Рудерсдорф поймал себя на том, что просит об одолжении, хотя и понимал, что этим пользуется их дружба. Хотя бы чуть-чуть, пожалуйста.

— Не говори глупостей! Вы же сами сказали, что вражеские железные дороги будут в основном разрушены! Как мы должны перевозить тяжелые артиллерийские снаряды и пушки без поездов? Я повторяюсь, но лошади и так уже загружены под завязку. Если мы будем работать с ними еще усерднее, скорость истощения будет невыносимой. У армии нет никакой логистической свободы; фактически, восемь снарядов, которые я могу вам достать, я могу получить только потому, что мы реквизируем фермерских лошадей и запасы фуража у гражданских лиц. И кроме того - Зеттюр с досадой посмотрел на Рудерсдорфа, продолжая вполголоса: - практически вся наша тяжелая артиллерия замаскирована в Низинах! Так что давайте обойдемся без невозможных запросов!

Лично запросив сосредоточенное размещение этих орудий, Рудерсдорф не мог просить своего друга придумать что-нибудь еще.

— Знаю, знаю. Ах, я думаю, мы ничего не можем сделать. Придется поработать над повышением мобильности артиллерии.

— Ты имеешь в виду идею механизированной артиллерии? Да, с окопной войной нам пришлось сосредоточиться на существующих орудиях. Это хорошая возможность. Давай поговорим с “Оружейной Клюку”.

Рудерсдорф и Зеттюр согласились, что вопросы мобильности не только тяжелой артиллерии, но и артиллерии в целом стали вызывать беспокойство при рассмотрении вопроса о наступлении.

В окопной войне орудия с ограниченной подвижностью могли выдержать контратакующий огонь, скрываясь внутри своих позиций и бункеров. Но в полевом бою было крайне сложно быстро менять свои позиции. Нынешняя реальность заключалась в том, что их огневая мощь часто опаздывала в критических боях.

Если орудия не могли продвинуться вперед после того, как армия прорвалась через траншеи, пехота должна была сражаться без поддержки артиллерии. Даже если они обеспечивали магическую или воздушную поддержку, они не могли ожидать такого же уровня огневой мощи, как от больших пушек.

И все же Зеттюр повторил:

— Но не забывай. Это все только в том случае, если вращающаяся дверь вращается, как и положено.

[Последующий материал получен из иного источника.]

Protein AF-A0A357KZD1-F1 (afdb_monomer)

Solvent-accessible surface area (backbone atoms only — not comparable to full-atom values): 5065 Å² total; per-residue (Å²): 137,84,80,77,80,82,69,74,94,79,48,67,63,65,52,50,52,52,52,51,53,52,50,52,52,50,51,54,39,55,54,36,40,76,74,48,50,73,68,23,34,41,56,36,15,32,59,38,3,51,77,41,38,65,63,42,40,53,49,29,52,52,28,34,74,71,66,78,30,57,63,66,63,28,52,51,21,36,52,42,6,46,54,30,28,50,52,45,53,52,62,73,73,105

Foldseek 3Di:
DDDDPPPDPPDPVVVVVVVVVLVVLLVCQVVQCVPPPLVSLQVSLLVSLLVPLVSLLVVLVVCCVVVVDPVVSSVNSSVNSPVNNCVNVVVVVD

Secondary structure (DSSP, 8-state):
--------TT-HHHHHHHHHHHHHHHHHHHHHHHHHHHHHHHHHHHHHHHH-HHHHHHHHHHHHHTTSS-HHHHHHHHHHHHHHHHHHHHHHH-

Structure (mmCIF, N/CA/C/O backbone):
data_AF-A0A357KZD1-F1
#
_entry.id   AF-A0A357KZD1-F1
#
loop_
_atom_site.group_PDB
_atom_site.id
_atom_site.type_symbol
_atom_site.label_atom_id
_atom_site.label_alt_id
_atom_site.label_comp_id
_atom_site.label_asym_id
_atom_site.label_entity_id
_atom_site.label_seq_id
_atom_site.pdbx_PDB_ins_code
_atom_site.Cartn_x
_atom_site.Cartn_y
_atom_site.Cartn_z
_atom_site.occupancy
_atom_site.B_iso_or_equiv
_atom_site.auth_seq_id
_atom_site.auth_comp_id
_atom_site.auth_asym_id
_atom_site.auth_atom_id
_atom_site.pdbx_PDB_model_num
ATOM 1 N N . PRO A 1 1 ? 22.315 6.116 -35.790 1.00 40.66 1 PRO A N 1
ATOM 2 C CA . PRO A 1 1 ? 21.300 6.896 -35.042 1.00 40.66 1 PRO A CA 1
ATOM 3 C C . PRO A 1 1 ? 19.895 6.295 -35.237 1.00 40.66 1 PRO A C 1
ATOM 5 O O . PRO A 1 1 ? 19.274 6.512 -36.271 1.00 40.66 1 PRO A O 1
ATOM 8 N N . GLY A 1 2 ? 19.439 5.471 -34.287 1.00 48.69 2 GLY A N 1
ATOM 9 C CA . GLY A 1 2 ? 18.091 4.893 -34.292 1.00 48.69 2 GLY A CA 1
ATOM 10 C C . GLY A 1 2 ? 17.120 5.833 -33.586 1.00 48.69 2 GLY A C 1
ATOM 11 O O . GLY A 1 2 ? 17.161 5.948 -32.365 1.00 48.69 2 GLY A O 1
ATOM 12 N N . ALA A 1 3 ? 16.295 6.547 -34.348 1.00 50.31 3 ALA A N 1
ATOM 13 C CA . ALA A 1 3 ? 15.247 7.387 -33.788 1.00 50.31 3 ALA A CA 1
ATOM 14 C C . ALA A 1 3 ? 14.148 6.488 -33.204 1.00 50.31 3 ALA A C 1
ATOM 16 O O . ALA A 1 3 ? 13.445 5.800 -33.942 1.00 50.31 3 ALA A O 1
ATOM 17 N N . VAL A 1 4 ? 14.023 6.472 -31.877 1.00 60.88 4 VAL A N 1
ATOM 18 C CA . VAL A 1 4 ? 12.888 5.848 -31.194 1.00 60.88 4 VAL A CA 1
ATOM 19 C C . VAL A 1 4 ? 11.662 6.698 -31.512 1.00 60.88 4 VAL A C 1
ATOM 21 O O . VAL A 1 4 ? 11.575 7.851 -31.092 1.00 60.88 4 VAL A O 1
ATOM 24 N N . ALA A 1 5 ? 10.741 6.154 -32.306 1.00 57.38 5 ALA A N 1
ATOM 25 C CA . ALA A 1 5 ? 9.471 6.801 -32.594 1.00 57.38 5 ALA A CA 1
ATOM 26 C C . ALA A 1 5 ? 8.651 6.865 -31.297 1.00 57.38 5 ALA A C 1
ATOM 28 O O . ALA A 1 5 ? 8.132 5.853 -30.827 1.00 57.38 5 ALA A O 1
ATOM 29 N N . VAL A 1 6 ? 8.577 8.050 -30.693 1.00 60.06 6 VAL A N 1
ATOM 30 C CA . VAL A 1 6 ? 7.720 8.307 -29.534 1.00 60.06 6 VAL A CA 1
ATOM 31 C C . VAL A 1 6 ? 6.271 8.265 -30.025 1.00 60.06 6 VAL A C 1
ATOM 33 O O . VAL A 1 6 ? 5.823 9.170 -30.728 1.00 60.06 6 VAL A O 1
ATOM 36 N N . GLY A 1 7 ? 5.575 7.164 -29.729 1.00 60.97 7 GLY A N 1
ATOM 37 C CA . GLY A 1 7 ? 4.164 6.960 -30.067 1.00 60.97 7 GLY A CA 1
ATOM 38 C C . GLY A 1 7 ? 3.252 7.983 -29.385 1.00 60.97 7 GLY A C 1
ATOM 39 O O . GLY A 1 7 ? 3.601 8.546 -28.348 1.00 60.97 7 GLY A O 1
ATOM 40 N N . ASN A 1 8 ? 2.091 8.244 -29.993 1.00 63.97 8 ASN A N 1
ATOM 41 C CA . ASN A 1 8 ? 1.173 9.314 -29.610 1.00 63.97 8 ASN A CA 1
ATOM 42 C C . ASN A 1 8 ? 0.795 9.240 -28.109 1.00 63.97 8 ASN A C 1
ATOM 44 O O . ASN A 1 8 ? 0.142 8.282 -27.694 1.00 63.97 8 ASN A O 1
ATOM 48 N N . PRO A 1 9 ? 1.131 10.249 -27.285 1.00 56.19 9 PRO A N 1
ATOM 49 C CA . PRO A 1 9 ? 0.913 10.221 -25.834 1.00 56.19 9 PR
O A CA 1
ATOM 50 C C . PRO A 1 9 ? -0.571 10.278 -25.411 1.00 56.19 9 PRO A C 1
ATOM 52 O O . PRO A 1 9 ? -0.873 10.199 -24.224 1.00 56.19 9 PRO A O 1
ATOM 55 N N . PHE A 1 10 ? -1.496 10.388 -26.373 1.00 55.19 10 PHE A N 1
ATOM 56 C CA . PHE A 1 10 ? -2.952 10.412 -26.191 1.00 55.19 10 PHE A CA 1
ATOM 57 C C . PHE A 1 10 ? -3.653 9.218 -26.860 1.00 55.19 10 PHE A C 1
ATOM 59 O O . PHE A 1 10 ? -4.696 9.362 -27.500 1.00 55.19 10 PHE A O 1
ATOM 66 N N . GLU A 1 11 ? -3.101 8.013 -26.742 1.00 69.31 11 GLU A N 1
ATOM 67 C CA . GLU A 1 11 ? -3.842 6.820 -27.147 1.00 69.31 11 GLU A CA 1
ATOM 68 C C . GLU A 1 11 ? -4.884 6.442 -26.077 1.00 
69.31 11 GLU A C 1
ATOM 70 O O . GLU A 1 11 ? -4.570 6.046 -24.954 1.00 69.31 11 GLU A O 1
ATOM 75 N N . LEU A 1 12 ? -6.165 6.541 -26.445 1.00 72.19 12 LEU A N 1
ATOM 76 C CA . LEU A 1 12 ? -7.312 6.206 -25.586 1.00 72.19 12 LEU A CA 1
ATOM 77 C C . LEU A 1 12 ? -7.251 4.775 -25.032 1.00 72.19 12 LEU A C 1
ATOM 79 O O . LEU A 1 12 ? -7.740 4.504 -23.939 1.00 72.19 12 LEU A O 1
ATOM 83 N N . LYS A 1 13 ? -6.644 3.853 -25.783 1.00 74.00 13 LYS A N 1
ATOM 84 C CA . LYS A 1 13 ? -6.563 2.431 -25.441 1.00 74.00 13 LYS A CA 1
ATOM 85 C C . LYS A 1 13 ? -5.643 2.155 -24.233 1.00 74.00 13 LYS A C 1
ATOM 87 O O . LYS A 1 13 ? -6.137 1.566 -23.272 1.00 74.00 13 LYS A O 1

Поэтому Рудерсдорф уверенно кивнул.

— Предоставь это мне. Сезам, откройся!

Это были волшебные слова.

Рудерсдорф втайне был очень доволен своей очень подходящей ключевой фразой для операции “Отмычка”. Они буквально взрывали траншеи, где напрасно складывали трупы, поскольку ни одна из сторон не могла прорваться. Они вскроют упрямую оборону Республики.

— Я вижу, у тебя все еще убийственно плохой вкус в броских фразах.

— Гораздо лучше, чем быть таким педантичным, не так ли? Главное, это легко понять. - Рудерсдорф действительно беспокоился, что внешние операции не очень заботились об этом. И все же он стукнул себя кулаком в грудь и сказал:

— Можешь на меня рассчитывать.

— Ну, “возрождение” тоже неплохо. Это древняя мудрость.

Туннели использовались для разрушения стен замка в те века, когда еще не было пушек. Теперь настало время применить это знание еще раз. Давайте научим этих высокомерных Республиканцев не насмехаться над древними идеями. Одна только мысль об этом радовала Рудерсдорфа.

— Самое главное — это принцип вращающейся двери. Итак, на чью сторону встанет история?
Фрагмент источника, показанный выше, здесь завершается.